With incoming Cypriot Ambassador Kornelios S. Korneliou, Herzog discussed “ongoing efforts to expand cooperation in the field of energy,” a press release noted, adding that the “strategic relations between Israel and Cyprus” are an “example for the region.”

For his part, U.K. Ambassador to Israel Simon Walters stressed that “Iran is not only a threat to the Middle East, but a threat to the entire world” and claimed that the British government’s position regarding the Islamic Republic has been “very firm.”

To France’s new envoy, Frederic Journes, Herzog stressed “the challenges facing our country, among them Hezbollah’s activity in Lebanon and Iran’s refusal to cooperate with IAEA inspectors,” which he said must be “a red alert” for Paris.

“There is a deep and historical connection between our countries and peoples,” the president told Ambassador Journes.
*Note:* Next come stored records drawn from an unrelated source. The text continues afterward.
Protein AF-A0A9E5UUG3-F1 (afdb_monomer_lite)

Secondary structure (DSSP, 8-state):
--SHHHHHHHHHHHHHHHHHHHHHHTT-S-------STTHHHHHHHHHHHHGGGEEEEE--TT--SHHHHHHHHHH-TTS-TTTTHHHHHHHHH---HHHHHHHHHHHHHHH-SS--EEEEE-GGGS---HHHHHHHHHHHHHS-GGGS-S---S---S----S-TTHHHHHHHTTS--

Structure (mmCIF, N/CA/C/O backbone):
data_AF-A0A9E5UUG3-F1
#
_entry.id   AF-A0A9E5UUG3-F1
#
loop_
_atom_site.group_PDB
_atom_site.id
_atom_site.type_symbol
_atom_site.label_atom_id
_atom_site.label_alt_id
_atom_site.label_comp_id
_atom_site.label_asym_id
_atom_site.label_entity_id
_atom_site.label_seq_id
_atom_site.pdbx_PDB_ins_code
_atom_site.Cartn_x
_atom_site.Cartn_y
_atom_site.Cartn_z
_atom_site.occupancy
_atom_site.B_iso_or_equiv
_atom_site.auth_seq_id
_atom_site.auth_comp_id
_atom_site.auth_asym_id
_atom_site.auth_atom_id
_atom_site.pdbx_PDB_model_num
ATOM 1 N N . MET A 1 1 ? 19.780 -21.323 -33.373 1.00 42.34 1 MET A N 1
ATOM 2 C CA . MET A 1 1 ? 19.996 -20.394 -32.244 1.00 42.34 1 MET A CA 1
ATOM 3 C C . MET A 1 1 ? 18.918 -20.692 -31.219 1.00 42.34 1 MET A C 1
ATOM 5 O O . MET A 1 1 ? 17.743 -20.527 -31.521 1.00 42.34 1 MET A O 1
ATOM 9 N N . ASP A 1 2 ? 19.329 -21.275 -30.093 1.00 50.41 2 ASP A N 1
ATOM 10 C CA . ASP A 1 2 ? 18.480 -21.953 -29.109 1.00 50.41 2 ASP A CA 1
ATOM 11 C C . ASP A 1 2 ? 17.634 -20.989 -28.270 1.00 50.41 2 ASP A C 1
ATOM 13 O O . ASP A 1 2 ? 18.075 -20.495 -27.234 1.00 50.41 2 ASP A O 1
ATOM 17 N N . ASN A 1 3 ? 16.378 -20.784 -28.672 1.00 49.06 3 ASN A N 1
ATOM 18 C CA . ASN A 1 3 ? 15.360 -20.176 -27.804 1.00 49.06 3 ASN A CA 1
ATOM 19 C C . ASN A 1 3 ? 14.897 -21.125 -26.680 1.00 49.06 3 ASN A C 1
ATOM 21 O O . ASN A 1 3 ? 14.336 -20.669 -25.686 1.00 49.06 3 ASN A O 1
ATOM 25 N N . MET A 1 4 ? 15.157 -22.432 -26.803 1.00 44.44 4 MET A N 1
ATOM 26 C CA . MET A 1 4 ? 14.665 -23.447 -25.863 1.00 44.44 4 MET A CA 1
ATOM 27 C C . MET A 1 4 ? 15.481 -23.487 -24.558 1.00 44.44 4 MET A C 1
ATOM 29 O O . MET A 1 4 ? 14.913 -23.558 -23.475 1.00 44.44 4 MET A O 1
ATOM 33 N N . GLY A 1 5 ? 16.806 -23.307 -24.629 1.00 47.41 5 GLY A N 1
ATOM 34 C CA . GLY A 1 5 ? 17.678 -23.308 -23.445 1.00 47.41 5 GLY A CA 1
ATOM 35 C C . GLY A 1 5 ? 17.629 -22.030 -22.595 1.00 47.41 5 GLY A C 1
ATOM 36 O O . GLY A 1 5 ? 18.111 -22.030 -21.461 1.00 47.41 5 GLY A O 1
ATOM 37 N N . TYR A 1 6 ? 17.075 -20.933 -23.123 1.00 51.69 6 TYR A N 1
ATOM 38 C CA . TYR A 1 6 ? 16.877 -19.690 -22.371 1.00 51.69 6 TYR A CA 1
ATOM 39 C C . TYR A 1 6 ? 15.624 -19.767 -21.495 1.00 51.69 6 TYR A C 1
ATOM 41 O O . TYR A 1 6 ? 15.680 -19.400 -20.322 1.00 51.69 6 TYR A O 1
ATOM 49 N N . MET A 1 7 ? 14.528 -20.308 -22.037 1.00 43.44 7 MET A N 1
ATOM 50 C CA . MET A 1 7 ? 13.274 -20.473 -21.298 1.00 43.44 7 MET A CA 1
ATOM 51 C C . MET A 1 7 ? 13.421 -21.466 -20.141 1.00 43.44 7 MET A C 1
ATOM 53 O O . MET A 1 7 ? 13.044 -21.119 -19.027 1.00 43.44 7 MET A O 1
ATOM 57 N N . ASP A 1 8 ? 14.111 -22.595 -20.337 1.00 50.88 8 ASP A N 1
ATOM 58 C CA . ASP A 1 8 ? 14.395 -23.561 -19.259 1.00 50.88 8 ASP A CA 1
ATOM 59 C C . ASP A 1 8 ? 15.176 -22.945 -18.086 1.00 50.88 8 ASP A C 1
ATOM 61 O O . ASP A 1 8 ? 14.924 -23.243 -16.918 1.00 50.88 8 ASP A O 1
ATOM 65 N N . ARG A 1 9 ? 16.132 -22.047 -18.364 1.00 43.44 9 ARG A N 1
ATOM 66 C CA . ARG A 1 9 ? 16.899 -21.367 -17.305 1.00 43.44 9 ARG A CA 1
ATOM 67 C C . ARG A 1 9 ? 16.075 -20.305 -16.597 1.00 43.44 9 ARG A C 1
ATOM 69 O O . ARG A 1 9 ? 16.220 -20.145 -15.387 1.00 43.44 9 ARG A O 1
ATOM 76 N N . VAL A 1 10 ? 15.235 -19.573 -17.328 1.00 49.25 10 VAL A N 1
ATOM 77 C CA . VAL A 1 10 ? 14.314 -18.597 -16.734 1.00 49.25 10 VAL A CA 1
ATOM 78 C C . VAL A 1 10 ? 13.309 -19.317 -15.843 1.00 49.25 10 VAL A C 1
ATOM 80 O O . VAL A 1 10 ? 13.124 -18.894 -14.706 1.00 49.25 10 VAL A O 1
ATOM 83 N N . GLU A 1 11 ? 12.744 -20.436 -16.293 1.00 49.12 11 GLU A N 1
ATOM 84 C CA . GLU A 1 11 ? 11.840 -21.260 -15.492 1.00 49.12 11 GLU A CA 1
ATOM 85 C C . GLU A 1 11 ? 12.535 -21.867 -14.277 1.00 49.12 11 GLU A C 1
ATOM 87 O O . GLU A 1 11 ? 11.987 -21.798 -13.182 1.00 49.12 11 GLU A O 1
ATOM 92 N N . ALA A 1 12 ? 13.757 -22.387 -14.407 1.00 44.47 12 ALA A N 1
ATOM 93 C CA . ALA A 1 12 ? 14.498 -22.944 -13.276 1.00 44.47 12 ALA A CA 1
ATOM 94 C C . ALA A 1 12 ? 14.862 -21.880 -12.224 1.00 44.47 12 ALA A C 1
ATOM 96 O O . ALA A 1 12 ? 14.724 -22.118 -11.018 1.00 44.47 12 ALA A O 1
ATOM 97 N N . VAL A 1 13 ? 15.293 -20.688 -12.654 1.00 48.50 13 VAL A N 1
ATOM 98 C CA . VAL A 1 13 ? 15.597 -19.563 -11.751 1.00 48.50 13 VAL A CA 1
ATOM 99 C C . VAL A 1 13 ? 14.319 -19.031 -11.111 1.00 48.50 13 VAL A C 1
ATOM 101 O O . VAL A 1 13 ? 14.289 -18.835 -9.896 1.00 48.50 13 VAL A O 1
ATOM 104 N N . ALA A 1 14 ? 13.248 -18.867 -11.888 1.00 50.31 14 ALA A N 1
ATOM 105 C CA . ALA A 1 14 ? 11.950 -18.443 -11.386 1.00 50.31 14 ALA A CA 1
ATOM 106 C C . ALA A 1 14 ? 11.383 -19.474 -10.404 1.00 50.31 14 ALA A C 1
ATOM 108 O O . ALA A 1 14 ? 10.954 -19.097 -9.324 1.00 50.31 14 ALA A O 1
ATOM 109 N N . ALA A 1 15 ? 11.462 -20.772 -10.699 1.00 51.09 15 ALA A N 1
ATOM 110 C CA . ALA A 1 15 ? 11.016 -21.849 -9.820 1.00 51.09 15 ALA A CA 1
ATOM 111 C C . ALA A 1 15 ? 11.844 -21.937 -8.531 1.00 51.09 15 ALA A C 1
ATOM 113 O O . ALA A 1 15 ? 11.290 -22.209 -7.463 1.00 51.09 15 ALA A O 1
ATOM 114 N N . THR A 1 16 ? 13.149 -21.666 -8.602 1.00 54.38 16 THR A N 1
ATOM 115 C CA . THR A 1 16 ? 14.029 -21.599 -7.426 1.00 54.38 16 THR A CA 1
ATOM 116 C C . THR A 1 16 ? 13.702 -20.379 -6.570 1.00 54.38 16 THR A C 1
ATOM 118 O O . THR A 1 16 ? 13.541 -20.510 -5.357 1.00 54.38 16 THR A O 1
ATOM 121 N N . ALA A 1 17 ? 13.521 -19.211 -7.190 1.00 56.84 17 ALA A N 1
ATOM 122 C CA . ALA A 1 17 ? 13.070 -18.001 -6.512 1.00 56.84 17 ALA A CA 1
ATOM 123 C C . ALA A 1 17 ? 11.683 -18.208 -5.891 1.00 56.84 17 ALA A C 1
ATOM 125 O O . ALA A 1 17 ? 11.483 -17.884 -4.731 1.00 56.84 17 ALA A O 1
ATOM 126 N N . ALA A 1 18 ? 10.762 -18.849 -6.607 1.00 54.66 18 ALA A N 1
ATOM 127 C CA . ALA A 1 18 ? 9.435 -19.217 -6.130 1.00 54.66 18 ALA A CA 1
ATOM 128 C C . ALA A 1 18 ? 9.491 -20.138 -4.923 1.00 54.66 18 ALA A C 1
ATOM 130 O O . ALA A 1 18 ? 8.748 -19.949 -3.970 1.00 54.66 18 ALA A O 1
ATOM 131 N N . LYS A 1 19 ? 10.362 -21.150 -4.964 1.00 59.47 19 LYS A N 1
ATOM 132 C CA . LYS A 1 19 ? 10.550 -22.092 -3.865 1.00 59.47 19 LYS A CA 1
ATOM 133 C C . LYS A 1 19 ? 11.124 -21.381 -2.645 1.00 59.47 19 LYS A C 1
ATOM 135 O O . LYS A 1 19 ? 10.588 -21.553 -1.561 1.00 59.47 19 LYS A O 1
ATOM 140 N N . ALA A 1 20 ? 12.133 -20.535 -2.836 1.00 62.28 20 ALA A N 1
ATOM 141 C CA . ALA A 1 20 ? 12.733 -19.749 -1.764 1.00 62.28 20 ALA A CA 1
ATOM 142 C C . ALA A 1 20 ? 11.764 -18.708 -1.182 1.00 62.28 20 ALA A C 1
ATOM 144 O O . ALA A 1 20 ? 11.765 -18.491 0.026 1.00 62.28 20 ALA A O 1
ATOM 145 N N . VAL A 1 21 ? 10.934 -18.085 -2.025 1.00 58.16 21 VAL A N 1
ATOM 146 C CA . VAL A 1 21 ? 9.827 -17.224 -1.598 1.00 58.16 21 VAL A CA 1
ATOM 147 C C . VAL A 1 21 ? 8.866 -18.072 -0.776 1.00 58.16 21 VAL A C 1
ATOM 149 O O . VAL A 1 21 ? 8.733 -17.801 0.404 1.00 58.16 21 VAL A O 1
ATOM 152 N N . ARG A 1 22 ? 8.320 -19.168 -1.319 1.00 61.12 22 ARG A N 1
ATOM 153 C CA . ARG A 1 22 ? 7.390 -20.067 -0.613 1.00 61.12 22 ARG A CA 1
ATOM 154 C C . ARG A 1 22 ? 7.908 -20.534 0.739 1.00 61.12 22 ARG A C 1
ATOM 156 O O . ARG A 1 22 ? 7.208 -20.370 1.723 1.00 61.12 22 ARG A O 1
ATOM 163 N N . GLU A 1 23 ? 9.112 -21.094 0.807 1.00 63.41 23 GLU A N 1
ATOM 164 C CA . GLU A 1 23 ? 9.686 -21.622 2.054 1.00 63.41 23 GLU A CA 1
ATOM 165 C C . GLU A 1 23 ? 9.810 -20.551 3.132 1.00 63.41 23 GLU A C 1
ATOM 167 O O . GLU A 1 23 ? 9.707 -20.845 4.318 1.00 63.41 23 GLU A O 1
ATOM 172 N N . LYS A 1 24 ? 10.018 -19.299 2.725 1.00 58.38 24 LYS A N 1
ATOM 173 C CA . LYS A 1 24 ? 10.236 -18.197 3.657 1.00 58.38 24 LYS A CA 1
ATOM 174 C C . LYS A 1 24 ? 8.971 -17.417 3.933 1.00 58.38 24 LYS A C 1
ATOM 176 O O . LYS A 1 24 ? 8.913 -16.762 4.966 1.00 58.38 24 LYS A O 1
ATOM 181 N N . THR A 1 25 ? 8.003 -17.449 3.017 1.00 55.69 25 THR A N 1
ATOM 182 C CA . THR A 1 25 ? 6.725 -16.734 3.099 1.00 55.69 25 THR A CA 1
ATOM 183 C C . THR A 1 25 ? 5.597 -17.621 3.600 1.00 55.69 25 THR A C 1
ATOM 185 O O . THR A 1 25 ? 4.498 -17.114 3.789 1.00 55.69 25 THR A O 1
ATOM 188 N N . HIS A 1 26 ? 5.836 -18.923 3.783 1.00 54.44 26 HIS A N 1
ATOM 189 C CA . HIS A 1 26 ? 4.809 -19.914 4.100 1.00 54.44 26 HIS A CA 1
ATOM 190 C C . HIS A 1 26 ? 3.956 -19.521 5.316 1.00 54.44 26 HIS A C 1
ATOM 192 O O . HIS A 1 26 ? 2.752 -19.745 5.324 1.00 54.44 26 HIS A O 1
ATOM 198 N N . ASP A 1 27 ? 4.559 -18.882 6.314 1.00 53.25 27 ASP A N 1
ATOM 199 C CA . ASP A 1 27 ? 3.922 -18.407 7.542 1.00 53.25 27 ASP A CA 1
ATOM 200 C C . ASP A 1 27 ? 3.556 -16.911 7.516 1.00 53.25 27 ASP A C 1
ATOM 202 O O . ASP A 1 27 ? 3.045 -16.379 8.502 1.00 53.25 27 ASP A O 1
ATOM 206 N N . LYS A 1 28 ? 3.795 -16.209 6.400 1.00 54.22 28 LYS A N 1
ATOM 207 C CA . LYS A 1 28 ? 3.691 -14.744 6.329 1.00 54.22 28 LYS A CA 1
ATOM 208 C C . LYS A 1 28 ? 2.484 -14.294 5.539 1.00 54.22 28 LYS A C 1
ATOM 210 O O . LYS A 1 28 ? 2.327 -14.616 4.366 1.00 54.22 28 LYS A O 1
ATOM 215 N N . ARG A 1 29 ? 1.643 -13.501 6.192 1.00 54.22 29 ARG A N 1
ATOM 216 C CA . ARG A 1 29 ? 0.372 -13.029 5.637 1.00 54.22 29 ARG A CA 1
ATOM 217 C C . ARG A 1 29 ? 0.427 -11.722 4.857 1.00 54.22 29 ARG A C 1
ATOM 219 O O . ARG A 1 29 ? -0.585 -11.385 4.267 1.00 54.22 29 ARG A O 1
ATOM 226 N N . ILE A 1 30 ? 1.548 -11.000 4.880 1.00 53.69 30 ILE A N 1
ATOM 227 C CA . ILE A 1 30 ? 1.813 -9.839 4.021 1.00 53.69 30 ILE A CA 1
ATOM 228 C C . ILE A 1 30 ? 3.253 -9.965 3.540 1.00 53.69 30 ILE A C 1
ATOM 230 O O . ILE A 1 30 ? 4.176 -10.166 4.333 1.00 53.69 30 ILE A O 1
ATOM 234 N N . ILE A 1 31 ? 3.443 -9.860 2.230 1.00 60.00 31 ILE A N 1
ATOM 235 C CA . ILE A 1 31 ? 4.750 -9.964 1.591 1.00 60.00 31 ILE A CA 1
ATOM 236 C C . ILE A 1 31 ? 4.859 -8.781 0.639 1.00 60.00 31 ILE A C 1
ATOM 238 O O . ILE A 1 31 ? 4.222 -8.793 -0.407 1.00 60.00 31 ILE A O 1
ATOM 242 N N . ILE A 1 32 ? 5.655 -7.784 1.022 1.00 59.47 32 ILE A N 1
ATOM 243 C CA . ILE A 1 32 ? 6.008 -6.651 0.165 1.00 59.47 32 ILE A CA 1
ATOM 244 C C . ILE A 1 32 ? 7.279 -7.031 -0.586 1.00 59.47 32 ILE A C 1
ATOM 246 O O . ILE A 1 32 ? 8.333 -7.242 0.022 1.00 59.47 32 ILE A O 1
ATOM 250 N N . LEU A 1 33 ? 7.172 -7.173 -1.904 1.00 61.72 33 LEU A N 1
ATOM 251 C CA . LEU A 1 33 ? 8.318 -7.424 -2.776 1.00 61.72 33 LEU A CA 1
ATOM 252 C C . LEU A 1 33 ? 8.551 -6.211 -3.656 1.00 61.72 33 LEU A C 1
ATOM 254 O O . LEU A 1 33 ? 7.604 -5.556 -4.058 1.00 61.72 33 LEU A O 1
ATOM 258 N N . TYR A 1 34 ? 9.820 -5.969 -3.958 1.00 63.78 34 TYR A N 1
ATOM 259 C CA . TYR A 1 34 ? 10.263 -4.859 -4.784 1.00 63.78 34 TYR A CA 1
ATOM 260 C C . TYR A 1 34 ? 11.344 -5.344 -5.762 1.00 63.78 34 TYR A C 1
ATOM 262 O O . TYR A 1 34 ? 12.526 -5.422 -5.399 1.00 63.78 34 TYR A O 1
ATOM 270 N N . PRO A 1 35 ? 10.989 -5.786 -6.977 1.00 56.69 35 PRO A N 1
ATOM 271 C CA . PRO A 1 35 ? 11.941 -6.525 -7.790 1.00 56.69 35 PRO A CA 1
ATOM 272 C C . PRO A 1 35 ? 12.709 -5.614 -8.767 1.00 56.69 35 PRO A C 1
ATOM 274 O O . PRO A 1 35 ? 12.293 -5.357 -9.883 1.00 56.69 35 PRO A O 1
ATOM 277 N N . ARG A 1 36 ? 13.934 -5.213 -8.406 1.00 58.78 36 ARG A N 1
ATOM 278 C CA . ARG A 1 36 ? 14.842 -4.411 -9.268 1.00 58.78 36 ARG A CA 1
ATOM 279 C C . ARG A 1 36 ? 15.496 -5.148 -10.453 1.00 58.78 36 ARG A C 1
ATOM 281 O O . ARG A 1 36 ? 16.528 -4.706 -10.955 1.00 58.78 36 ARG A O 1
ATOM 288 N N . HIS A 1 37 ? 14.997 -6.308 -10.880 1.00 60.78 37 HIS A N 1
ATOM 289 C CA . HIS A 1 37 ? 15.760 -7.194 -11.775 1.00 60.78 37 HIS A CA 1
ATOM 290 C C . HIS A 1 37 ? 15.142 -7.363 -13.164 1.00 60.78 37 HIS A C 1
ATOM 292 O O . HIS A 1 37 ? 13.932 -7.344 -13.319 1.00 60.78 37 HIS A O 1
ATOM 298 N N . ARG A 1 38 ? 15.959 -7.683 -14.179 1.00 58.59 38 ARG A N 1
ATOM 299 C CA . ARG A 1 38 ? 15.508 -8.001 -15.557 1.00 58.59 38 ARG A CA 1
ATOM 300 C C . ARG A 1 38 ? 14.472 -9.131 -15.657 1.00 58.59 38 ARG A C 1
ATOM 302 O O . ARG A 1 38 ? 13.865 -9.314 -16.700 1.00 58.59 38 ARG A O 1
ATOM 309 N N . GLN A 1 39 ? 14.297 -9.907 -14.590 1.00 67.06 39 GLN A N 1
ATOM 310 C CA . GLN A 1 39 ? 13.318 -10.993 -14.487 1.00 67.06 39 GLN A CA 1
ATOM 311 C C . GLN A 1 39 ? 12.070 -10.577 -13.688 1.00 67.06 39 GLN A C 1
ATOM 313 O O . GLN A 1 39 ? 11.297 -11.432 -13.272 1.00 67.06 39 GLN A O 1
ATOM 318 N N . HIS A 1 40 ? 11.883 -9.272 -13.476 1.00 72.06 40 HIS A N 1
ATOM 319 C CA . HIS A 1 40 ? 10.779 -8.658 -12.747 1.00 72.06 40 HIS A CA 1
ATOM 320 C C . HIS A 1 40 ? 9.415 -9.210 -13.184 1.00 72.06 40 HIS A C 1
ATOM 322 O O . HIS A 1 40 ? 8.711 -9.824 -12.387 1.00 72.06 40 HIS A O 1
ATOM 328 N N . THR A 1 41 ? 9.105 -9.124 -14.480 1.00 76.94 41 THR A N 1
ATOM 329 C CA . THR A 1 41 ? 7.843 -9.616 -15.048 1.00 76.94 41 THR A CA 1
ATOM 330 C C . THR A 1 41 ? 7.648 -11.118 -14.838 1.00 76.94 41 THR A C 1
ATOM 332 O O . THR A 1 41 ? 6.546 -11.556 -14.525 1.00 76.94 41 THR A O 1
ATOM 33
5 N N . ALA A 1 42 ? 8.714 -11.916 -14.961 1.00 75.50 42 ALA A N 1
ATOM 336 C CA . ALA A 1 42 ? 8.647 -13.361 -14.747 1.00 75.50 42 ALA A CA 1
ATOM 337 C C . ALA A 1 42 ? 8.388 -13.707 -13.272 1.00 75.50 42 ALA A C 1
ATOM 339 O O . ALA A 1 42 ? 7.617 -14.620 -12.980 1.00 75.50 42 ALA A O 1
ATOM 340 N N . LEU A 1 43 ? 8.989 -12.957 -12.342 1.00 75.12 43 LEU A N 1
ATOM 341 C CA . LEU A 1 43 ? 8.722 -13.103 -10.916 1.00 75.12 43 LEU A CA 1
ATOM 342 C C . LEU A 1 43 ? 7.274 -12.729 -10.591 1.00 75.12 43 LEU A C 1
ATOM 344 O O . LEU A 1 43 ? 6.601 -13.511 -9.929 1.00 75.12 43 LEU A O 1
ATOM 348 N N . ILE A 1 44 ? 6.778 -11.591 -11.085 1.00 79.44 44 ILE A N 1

Herzog’s great-grandfather, Yoel Leib Herzog, once served as the chief rabbi of Paris, noted the president.

The seven diplomats were welcomed by an Israel Defense Forces honor guard that played each country’s national anthem. Following the official ceremonies, Herzog met with the ambassadors, after which they signed the president’s guest book.

Each ceremony concluded with the playing of Israel’s national anthem.